Others fast by blocking off their eating hours during the day. One may, for example, only eat between 8 am and 5 pm, allowing for a 15 hour fasting window between dinner and breakfast. In the same vein, some dieters choose to alternate fasting days.
On Monday, Wednesday, and Friday they might fast during lunch. Still others find that choosing a set day or week to fast helpful and refrain from eating for 24 or 48 hours.
Benefits of Fasting
No matter what your fasting schedule looks like, you may notice significant mental and physical health benefits.
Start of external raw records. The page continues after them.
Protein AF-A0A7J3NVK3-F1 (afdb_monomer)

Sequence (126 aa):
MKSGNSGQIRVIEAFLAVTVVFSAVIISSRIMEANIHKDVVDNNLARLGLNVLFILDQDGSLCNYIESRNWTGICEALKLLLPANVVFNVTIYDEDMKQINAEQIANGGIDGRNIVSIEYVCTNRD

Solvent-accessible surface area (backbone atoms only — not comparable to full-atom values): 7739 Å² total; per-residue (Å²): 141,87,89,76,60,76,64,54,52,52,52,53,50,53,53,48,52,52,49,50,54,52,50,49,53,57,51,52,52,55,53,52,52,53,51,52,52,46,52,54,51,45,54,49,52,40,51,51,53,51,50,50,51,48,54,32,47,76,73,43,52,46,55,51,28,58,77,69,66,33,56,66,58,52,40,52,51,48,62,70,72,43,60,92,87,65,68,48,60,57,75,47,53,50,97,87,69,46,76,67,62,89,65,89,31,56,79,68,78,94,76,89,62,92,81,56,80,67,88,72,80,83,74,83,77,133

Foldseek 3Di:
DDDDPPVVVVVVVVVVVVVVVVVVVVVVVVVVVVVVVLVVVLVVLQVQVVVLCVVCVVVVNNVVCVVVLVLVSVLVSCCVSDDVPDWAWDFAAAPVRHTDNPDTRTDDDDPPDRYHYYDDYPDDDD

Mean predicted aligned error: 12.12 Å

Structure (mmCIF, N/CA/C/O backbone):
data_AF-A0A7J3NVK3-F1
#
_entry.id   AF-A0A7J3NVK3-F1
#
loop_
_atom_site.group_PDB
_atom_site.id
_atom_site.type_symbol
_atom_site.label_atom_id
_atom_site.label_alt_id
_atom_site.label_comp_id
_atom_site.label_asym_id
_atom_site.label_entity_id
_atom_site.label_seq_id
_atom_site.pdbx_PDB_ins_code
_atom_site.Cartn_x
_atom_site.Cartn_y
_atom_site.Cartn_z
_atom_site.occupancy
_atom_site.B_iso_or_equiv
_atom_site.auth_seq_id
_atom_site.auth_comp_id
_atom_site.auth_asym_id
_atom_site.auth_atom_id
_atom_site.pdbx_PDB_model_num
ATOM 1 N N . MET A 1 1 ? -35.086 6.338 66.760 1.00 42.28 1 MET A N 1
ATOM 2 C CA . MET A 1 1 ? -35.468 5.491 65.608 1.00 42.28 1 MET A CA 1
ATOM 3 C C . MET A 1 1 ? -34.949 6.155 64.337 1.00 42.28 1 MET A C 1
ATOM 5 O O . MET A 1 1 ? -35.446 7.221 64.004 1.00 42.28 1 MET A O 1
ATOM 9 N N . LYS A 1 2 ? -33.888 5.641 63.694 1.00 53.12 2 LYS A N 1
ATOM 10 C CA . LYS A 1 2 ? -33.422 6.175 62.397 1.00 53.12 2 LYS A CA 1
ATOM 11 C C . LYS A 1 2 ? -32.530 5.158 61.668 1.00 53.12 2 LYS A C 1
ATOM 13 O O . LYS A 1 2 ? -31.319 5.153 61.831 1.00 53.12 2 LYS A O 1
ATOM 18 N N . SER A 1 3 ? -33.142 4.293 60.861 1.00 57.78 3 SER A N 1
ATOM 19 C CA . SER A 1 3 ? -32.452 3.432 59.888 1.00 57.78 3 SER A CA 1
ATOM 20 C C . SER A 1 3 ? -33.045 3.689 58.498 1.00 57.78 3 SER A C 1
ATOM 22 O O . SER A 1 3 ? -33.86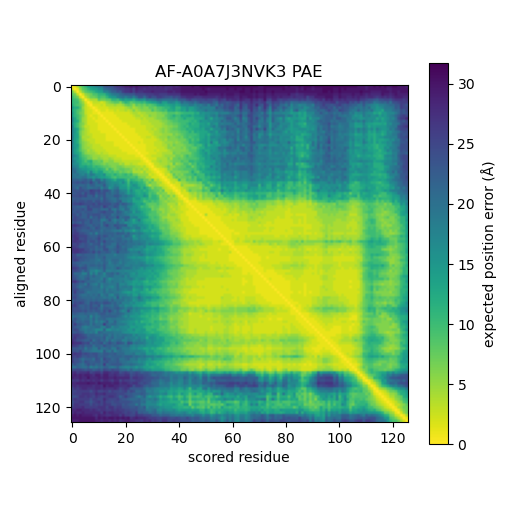7 2.922 58.011 1.00 57.78 3 SER A O 1
ATOM 24 N N . GLY A 1 4 ? -32.710 4.836 57.900 1.00 56.44 4 GLY A N 1
ATOM 25 C CA . GLY A 1 4 ? -33.266 5.262 56.604 1.00 56.44 4 GLY A CA 1
ATOM 26 C C . GLY A 1 4 ? -32.303 5.182 55.414 1.00 56.44 4 GLY A C 1
ATOM 27 O O . GLY A 1 4 ? -32.760 5.173 54.279 1.00 56.44 4 GLY A O 1
ATOM 28 N N . ASN A 1 5 ? -30.986 5.089 55.642 1.00 63.69 5 ASN A N 1
ATOM 29 C CA . ASN A 1 5 ? -29.993 5.325 54.579 1.00 63.69 5 ASN A CA 1
ATOM 30 C C . ASN A 1 5 ? -29.339 4.068 53.982 1.00 63.69 5 ASN A C 1
ATOM 32 O O . ASN A 1 5 ? -28.826 4.129 52.871 1.00 63.69 5 ASN A O 1
ATOM 36 N N . SER A 1 6 ? -29.3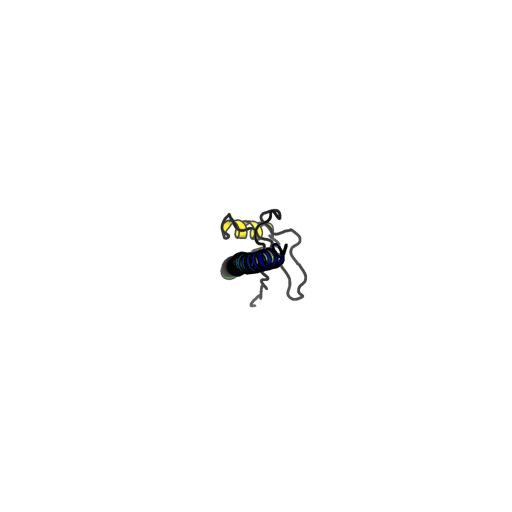38 2.922 54.668 1.00 68.88 6 SER A N 1
ATOM 37 C CA . SER A 1 6 ? -28.559 1.745 54.235 1.00 68.88 6 SER A CA 1
ATOM 38 C C . SER A 1 6 ? -29.182 0.966 53.069 1.00 68.88 6 SER A C 1
ATOM 40 O O . SER A 1 6 ? -28.470 0.271 52.342 1.00 68.88 6 SER A O 1
ATOM 42 N N . GLY A 1 7 ? -30.503 1.065 52.894 1.00 71.81 7 GLY A N 1
ATOM 43 C CA . GLY A 1 7 ? -31.216 0.494 51.749 1.00 71.81 7 GLY A CA 1
ATOM 44 C C . GLY A 1 7 ? -31.089 1.365 50.501 1.00 71.81 7 GLY A C 1
ATOM 45 O O . GLY A 1 7 ? -30.818 0.850 49.423 1.00 71.81 7 GLY A O 1
ATOM 46 N N . GLN A 1 8 ? -31.198 2.689 50.659 1.00 79.38 8 GLN A N 1
ATOM 47 C CA . GLN A 1 8 ? -31.080 3.637 49.546 1.00 79.38 8 GLN A CA 1
ATOM 48 C C . GLN A 1 8 ? -29.688 3.597 48.904 1.00 79.38 8 GLN A C 1
ATOM 50 O O . GLN A 1 8 ? -29.589 3.569 47.683 1.00 79.38 8 GLN A O 1
ATOM 55 N N . ILE A 1 9 ? -28.624 3.499 49.710 1.00 87.38 9 ILE A N 1
ATOM 56 C CA . ILE A 1 9 ? -27.245 3.378 49.208 1.00 87.38 9 ILE A CA 1
ATOM 57 C C . ILE A 1 9 ? -27.075 2.119 48.348 1.00 87.38 9 ILE A C 1
ATOM 59 O O . ILE A 1 9 ? -26.543 2.209 47.248 1.00 87.38 9 ILE A O 1
ATOM 63 N N . ARG A 1 10 ? -27.600 0.969 48.793 1.00 83.69 10 ARG A N 1
ATOM 64 C CA . ARG A 1 10 ? -27.541 -0.291 48.029 1.00 83.69 10 ARG A CA 1
ATOM 65 C C . ARG A 1 10 ? -28.312 -0.230 46.712 1.00 83.69 10 ARG A C 1
ATOM 67 O O . ARG A 1 10 ? -27.880 -0.809 45.723 1.00 83.69 10 ARG A O 1
ATOM 74 N N . VAL A 1 11 ? -29.447 0.469 46.691 1.00 91.31 11 VAL A N 1
ATOM 75 C CA . VAL A 1 11 ? -30.232 0.662 45.463 1.00 91.31 11 VAL A CA 1
ATOM 76 C C . VAL A 1 11 ? -29.488 1.564 44.479 1.00 91.31 11 VAL A C 1
ATOM 78 O O . VAL A 1 11 ? -29.423 1.239 43.297 1.00 91.31 11 VAL A O 1
ATOM 81 N N . ILE A 1 12 ? -28.886 2.659 44.957 1.00 90.81 12 ILE A N 1
ATOM 82 C CA . ILE A 1 12 ? -28.080 3.560 44.119 1.00 90.81 12 ILE A CA 1
ATOM 83 C C . ILE A 1 12 ? -26.850 2.827 43.572 1.00 90.81 12 ILE A C 1
ATOM 85 O O . ILE A 1 12 ? -26.547 2.951 42.390 1.00 90.81 12 ILE A O 1
ATOM 89 N N . GLU A 1 13 ? -26.177 2.029 44.398 1.00 86.88 13 GLU A N 1
ATOM 90 C CA . GLU A 1 13 ? -25.020 1.222 44.002 1.00 86.88 13 GLU A CA 1
ATOM 91 C C . GLU A 1 13 ? -25.383 0.198 42.922 1.00 86.88 13 GLU A C 1
ATOM 93 O O . GLU A 1 13 ? -24.720 0.131 41.888 1.00 86.88 13 GLU A O 1
ATOM 98 N N . ALA A 1 14 ? -26.475 -0.548 43.109 1.00 94.88 14 ALA A N 1
ATOM 99 C CA . ALA A 1 14 ? -26.951 -1.501 42.112 1.00 94.88 14 ALA A CA 1
ATOM 100 C C . ALA A 1 14 ? -27.344 -0.804 40.801 1.00 94.88 14 ALA A C 1
ATOM 102 O O . ALA A 1 14 ? -27.010 -1.281 39.718 1.00 94.88 14 ALA A O 1
ATOM 103 N N . PHE A 1 15 ? -28.010 0.349 40.883 1.00 94.88 15 PHE A N 1
ATOM 104 C CA . PHE A 1 15 ? -28.393 1.123 39.706 1.00 94.88 15 PHE A CA 1
ATOM 105 C C . PHE A 1 15 ? -27.172 1.665 38.950 1.00 94.88 15 PHE A C 1
ATOM 107 O O . PHE A 1 15 ? -27.121 1.599 37.720 1.00 94.88 15 PHE A O 1
ATOM 114 N N . LEU A 1 16 ? -26.158 2.147 39.676 1.00 93.44 16 LEU A N 1
ATOM 115 C CA . LEU A 1 16 ? -24.893 2.595 39.101 1.00 93.44 16 LEU A CA 1
ATOM 116 C C . LEU A 1 16 ? -24.150 1.428 38.443 1.00 93.44 16 LEU A C 1
ATOM 118 O O . LEU A 1 16 ? -23.706 1.564 37.309 1.00 93.44 16 LEU A O 1
ATOM 122 N N . ALA A 1 17 ? -24.069 0.272 39.107 1.00 94.94 17 ALA A N 1
ATOM 123 C CA . ALA A 1 17 ? -23.429 -0.922 38.563 1.00 94.94 17 ALA A CA 1
ATOM 124 C C . ALA A 1 17 ? -24.099 -1.372 37.257 1.00 94.94 17 ALA A C 1
ATOM 126 O O . ALA A 1 17 ? -23.418 -1.596 36.258 1.00 94.94 17 ALA A O 1
ATOM 127 N N . VAL A 1 18 ? -25.434 -1.420 37.228 1.00 95.94 18 VAL A N 1
ATOM 128 C CA . VAL A 1 18 ? -26.200 -1.735 36.014 1.00 95.94 18 VAL A CA 1
ATOM 129 C C . VAL A 1 18 ? -25.928 -0.700 34.921 1.00 95.94 18 VAL A C 1
ATOM 131 O O . VAL A 1 18 ? -25.634 -1.072 33.788 1.00 95.94 18 VAL A O 1
ATOM 134 N N . THR A 1 19 ? -25.944 0.592 35.256 1.00 95.06 19 THR A N 1
ATOM 135 C CA . THR A 1 19 ? -25.661 1.675 34.300 1.00 95.06 19 THR A CA 1
ATOM 136 C C . THR A 1 19 ? -24.258 1.555 33.706 1.00 95.06 19 THR A C 1
ATOM 138 O O . THR A 1 19 ? -24.094 1.680 32.493 1.00 95.06 19 THR A O 1
ATOM 141 N N . VAL A 1 20 ? -23.248 1.275 34.532 1.00 94.94 20 VAL A N 1
ATOM 142 C CA . VAL A 1 20 ? -21.858 1.080 34.095 1.00 94.94 20 VAL A CA 1
ATOM 143 C C . VAL A 1 20 ? -21.738 -0.135 33.179 1.00 94.94 20 VAL A C 1
ATOM 145 O O . VAL A 1 20 ? -21.130 -0.021 32.117 1.00 94.94 20 VAL A O 1
ATOM 148 N N . VAL A 1 21 ? -22.358 -1.267 33.529 1.00 95.38 21 VAL A N 1
ATOM 149 C CA . VAL A 1 21 ? -22.348 -2.478 32.692 1.00 95.38 21 VAL A CA 1
ATOM 150 C C . VAL A 1 21 ? -23.016 -2.219 31.340 1.00 95.38 21 VAL A C 1
ATOM 152 O O . VAL A 1 21 ? -22.429 -2.527 30.305 1.00 95.38 21 VAL A O 1
ATOM 155 N N . PHE A 1 22 ? -24.197 -1.594 31.312 1.00 94.25 22 PHE A N 1
ATOM 156 C CA . PHE A 1 22 ? -24.865 -1.250 30.051 1.00 94.25 22 PHE A CA 1
ATOM 157 C C . PHE A 1 22 ? -24.056 -0.252 29.216 1.00 94.25 22 PHE A C 1
ATOM 159 O O . PHE A 1 22 ? -23.946 -0.416 28.002 1.00 94.25 22 PHE A O 1
ATOM 166 N N . SER A 1 23 ? -23.448 0.749 29.855 1.00 91.06 23 SER A N 1
ATOM 167 C CA . SER A 1 23 ? -22.597 1.733 29.175 1.00 91.06 23 SER A CA 1
ATOM 168 C C . SER A 1 23 ? -21.371 1.063 28.556 1.00 91.06 23 SER A C 1
ATOM 170 O O . SER A 1 23 ? -21.043 1.332 27.403 1.00 91.06 23 SER A O 1
ATOM 172 N N . ALA A 1 24 ? -20.735 0.143 29.287 1.00 90.69 24 ALA A N 1
ATOM 173 C CA . ALA A 1 24 ? -19.616 -0.643 28.787 1.00 90.69 24 ALA A CA 1
ATOM 174 C C . ALA A 1 24 ? -20.021 -1.476 27.564 1.00 90.69 24 ALA A C 1
ATOM 176 O O . ALA A 1 24 ? -19.330 -1.423 26.554 1.00 90.69 24 ALA A O 1
ATOM 177 N N . VAL A 1 25 ? -21.172 -2.158 27.597 1.00 91.56 25 VAL A N 1
ATOM 178 C CA . VAL A 1 25 ? -21.675 -2.944 26.454 1.00 91.56 25 VAL A CA 1
ATOM 179 C C . VAL A 1 25 ? -21.923 -2.066 25.221 1.00 91.56 25 VAL A C 1
ATOM 181 O O . VAL A 1 25 ? -21.522 -2.439 24.118 1.00 91.56 25 VAL A O 1
ATOM 184 N N . ILE A 1 26 ? -22.535 -0.889 25.393 1.00 88.38 26 ILE A N 1
ATOM 185 C CA . ILE A 1 26 ? -22.785 0.056 24.290 1.00 88.38 26 ILE A CA 1
ATOM 186 C C . ILE A 1 26 ? -21.469 0.595 23.713 1.00 88.38 26 ILE A C 1
ATOM 188 O O . ILE A 1 26 ? -21.332 0.725 22.501 1.00 88.38 26 ILE A O 1
ATOM 192 N N . ILE A 1 27 ? -20.483 0.910 24.554 1.00 85.69 27 ILE A N 1
ATOM 193 C CA . ILE A 1 27 ? -19.171 1.384 24.090 1.00 85.69 27 ILE A CA 1
ATOM 194 C C . ILE A 1 27 ? -18.420 0.259 23.364 1.00 85.69 27 ILE A C 1
ATOM 196 O O . ILE A 1 27 ? -17.856 0.486 22.294 1.00 85.69 27 ILE A O 1
ATOM 200 N N . SER A 1 28 ? -18.448 -0.963 23.900 1.00 81.69 28 SER A N 1
ATOM 201 C CA . SER A 1 28 ? -17.800 -2.126 23.291 1.00 81.69 28 SER A CA 1
ATOM 202 C C . SER A 1 28 ? -18.353 -2.446 21.902 1.00 81.69 28 SER A C 1
ATOM 204 O O . SER A 1 28 ? -17.566 -2.746 21.005 1.00 81.69 28 SER A O 1
ATOM 206 N N . SER A 1 29 ? -19.670 -2.338 21.684 1.00 70.50 29 SER A N 1
ATOM 207 C CA . SER A 1 29 ? -20.255 -2.585 20.358 1.00 70.50 29 SER A CA 1
ATOM 208 C C . SER A 1 29 ? -19.801 -1.554 19.322 1.00 70.50 29 SER A C 1
ATOM 210 O O . SER A 1 29 ? -19.439 -1.926 18.208 1.00 70.50 29 SER A O 1
ATOM 212 N N . ARG A 1 30 ? -19.707 -0.273 19.703 1.00 72.12 30 ARG A N 1
ATOM 213 C CA . ARG A 1 30 ? -19.200 0.798 18.826 1.00 72.12 30 ARG A CA 1
ATOM 214 C C . ARG A 1 30 ? -17.737 0.602 18.436 1.00 72.12 30 ARG A C 1
ATOM 216 O O . ARG A 1 30 ? -17.376 0.836 17.286 1.00 72.12 30 ARG A O 1
ATOM 223 N N . ILE A 1 31 ? -16.900 0.161 19.375 1.00 70.00 31 ILE A N 1
ATOM 224 C CA . ILE A 1 31 ? -15.480 -0.116 19.113 1.00 70.00 31 ILE A CA 1
ATOM 225 C C . ILE A 1 31 ? -15.332 -1.313 18.164 1.00 70.00 31 ILE A C 1
ATOM 227 O O . ILE A 1 31 ? -14.529 -1.269 17.234 1.00 70.00 31 ILE A O 1
ATOM 231 N N . MET A 1 32 ? -16.123 -2.368 18.364 1.00 65.00 32 MET A N 1
ATOM 232 C CA . MET A 1 32 ? -16.108 -3.544 17.493 1.00 65.00 32 MET A CA 1
ATOM 233 C C . MET A 1 32 ? -16.543 -3.203 16.060 1.00 65.00 32 MET A C 1
ATOM 235 O O . MET A 1 32 ? -15.861 -3.596 15.117 1.00 65.00 32 MET A O 1
ATOM 239 N N . GLU A 1 33 ? -17.618 -2.428 15.888 1.00 59.44 33 GLU A N 1
ATOM 240 C CA . GLU A 1 33 ? -18.063 -1.940 14.573 1.00 59.44 33 GLU A CA 1
ATOM 241 C C . GLU A 1 33 ? -16.971 -1.118 13.876 1.00 59.44 33 GLU A C 1
ATOM 243 O O . GLU A 1 33 ? -16.679 -1.361 12.706 1.00 59.44 33 GLU A O 1
ATOM 248 N N . ALA A 1 34 ? -16.324 -0.194 14.596 1.00 60.19 34 ALA A N 1
ATOM 249 C CA . ALA A 1 34 ? -15.247 0.631 14.053 1.00 60.19 34 ALA A CA 1
ATOM 250 C C . ALA A 1 34 ? -14.036 -0.205 13.598 1.00 60.19 34 ALA A C 1
ATOM 252 O O . ALA A 1 34 ? -13.480 0.051 12.530 1.00 60.19 34 ALA A O 1
ATOM 253 N N . ASN A 1 35 ? -13.660 -1.229 14.369 1.00 59.72 35 ASN A N 1
ATOM 254 C CA . ASN A 1 35 ? -12.542 -2.113 14.033 1.00 59.72 35 ASN A CA 1
ATOM 255 C C . ASN A 1 35 ? -12.844 -3.005 12.823 1.00 59.72 35 ASN A C 1
ATOM 257 O O . ASN A 1 35 ? -11.990 -3.149 11.954 1.00 59.72 35 ASN A O 1
ATOM 261 N N . ILE A 1 36 ? -14.058 -3.558 12.726 1.00 62.47 36 ILE A N 1
ATOM 262 C CA . ILE A 1 36 ? -14.475 -4.351 11.558 1.00 62.47 36 ILE A CA 1
ATOM 263 C C . ILE A 1 36 ? -14.504 -3.469 10.307 1.00 62.47 36 ILE A C 1
ATOM 265 O O . ILE A 1 36 ? -14.024 -3.873 9.252 1.00 62.47 36 ILE A O 1
ATOM 269 N N . HIS A 1 37 ? -15.034 -2.248 10.415 1.00 61.94 37 HIS A N 1
ATOM 270 C CA . HIS A 1 37 ? -15.054 -1.316 9.290 1.00 61.94 37 HIS A CA 1
ATOM 271 C C . HIS A 1 37 ? -13.641 -0.949 8.841 1.00 61.94 37 HIS A C 1
ATOM 273 O O . HIS A 1 37 ? -13.375 -0.900 7.644 1.00 61.94 37 HIS A O 1
ATOM 279 N N . LYS A 1 38 ? -12.729 -0.727 9.794 1.00 63.62 38 LYS A N 1
ATOM 280 C CA . LYS A 1 38 ? -11.322 -0.462 9.505 1.00 63.62 38 LYS A CA 1
ATOM 281 C C . LYS A 1 38 ? -10.664 -1.637 8.784 1.00 63.62 38 LYS A C 1
ATOM 283 O O . LYS A 1 38 ? -10.071 -1.411 7.741 1.00 63.62 38 LYS A O 1
ATOM 288 N N . ASP A 1 39 ? -10.832 -2.862 9.272 1.00 66.88 39 ASP A N 1
ATOM 289 C CA . ASP A 1 39 ? -10.254 -4.060 8.652 1.00 66.88 39 ASP A CA 1
ATOM 290 C C . ASP A 1 39 ? -10.768 -4.283 7.219 1.00 66.88 39 ASP A C 1
ATOM 292 O O . ASP A 1 39 ? -9.991 -4.509 6.293 1.00 66.88 39 ASP A O 1
ATOM 296 N N . VAL A 1 40 ? -12.076 -4.123 6.994 1.00 65.50 40 VAL A N 1
ATOM 297 C CA . VAL A 1 40 ? -12.676 -4.250 5.656 1.00 65.50 40 VAL A CA 1
ATOM 298 C C . VAL A 1 40 ? -12.190 -3.150 4.711 1.00 65.50 40 VAL A C 1
ATOM 300 O O . VAL A 1 40 ? -11.896 -3.421 3.545 1.00 65.50 40 VAL A O 1
ATOM 303 N N . VAL A 1 41 ? -12.112 -1.907 5.191 1.00 66.56 41 VAL A N 1
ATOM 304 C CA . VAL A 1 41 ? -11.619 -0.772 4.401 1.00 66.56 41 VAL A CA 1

According to Mark Sisson, a paleo expert and intermittent faster, fasting can have significant benefits in overall weight loss and longevity.
Krista A. Varady and Marc K. Hellerstein published a study in the American Journal of Clinical Nutrition that reveals a link between intermittent fasting and chronic disease prevention. They found that alternating fasting days could prevent type-2 diabetes, cardiovascular disease, and even some cancers.
Indeed, other research shows that intermittent fasting may even allow for insulin sensitivity in the body and initiate the repair of cells in the body.
Fasting can provide a type of mental discipline that can get you through even the toughest of circumstances. When you prove to yourself that your body can function without food, you simultaneously prove to yourself that you can make it through other types of pain – both physical and emotional.
For some, this type of fasting can be motivated by spirituality; by a desire to be fed spiritually while relying on a higher power, rather than food, to sustain life.
Many paleo enthusiasts believe that intermittent fasting is important in adopting a truly Paleolithic lifestyle, since Stone Age dwellers would have fasted often.
In a world that runs off of factory farms and fast food, it can be difficult to incorporate what would otherwise be a natural part of life into our dieting.
But, the research shows that some intermittent fasting can be an excellent tool for those in pursuit of optimal health.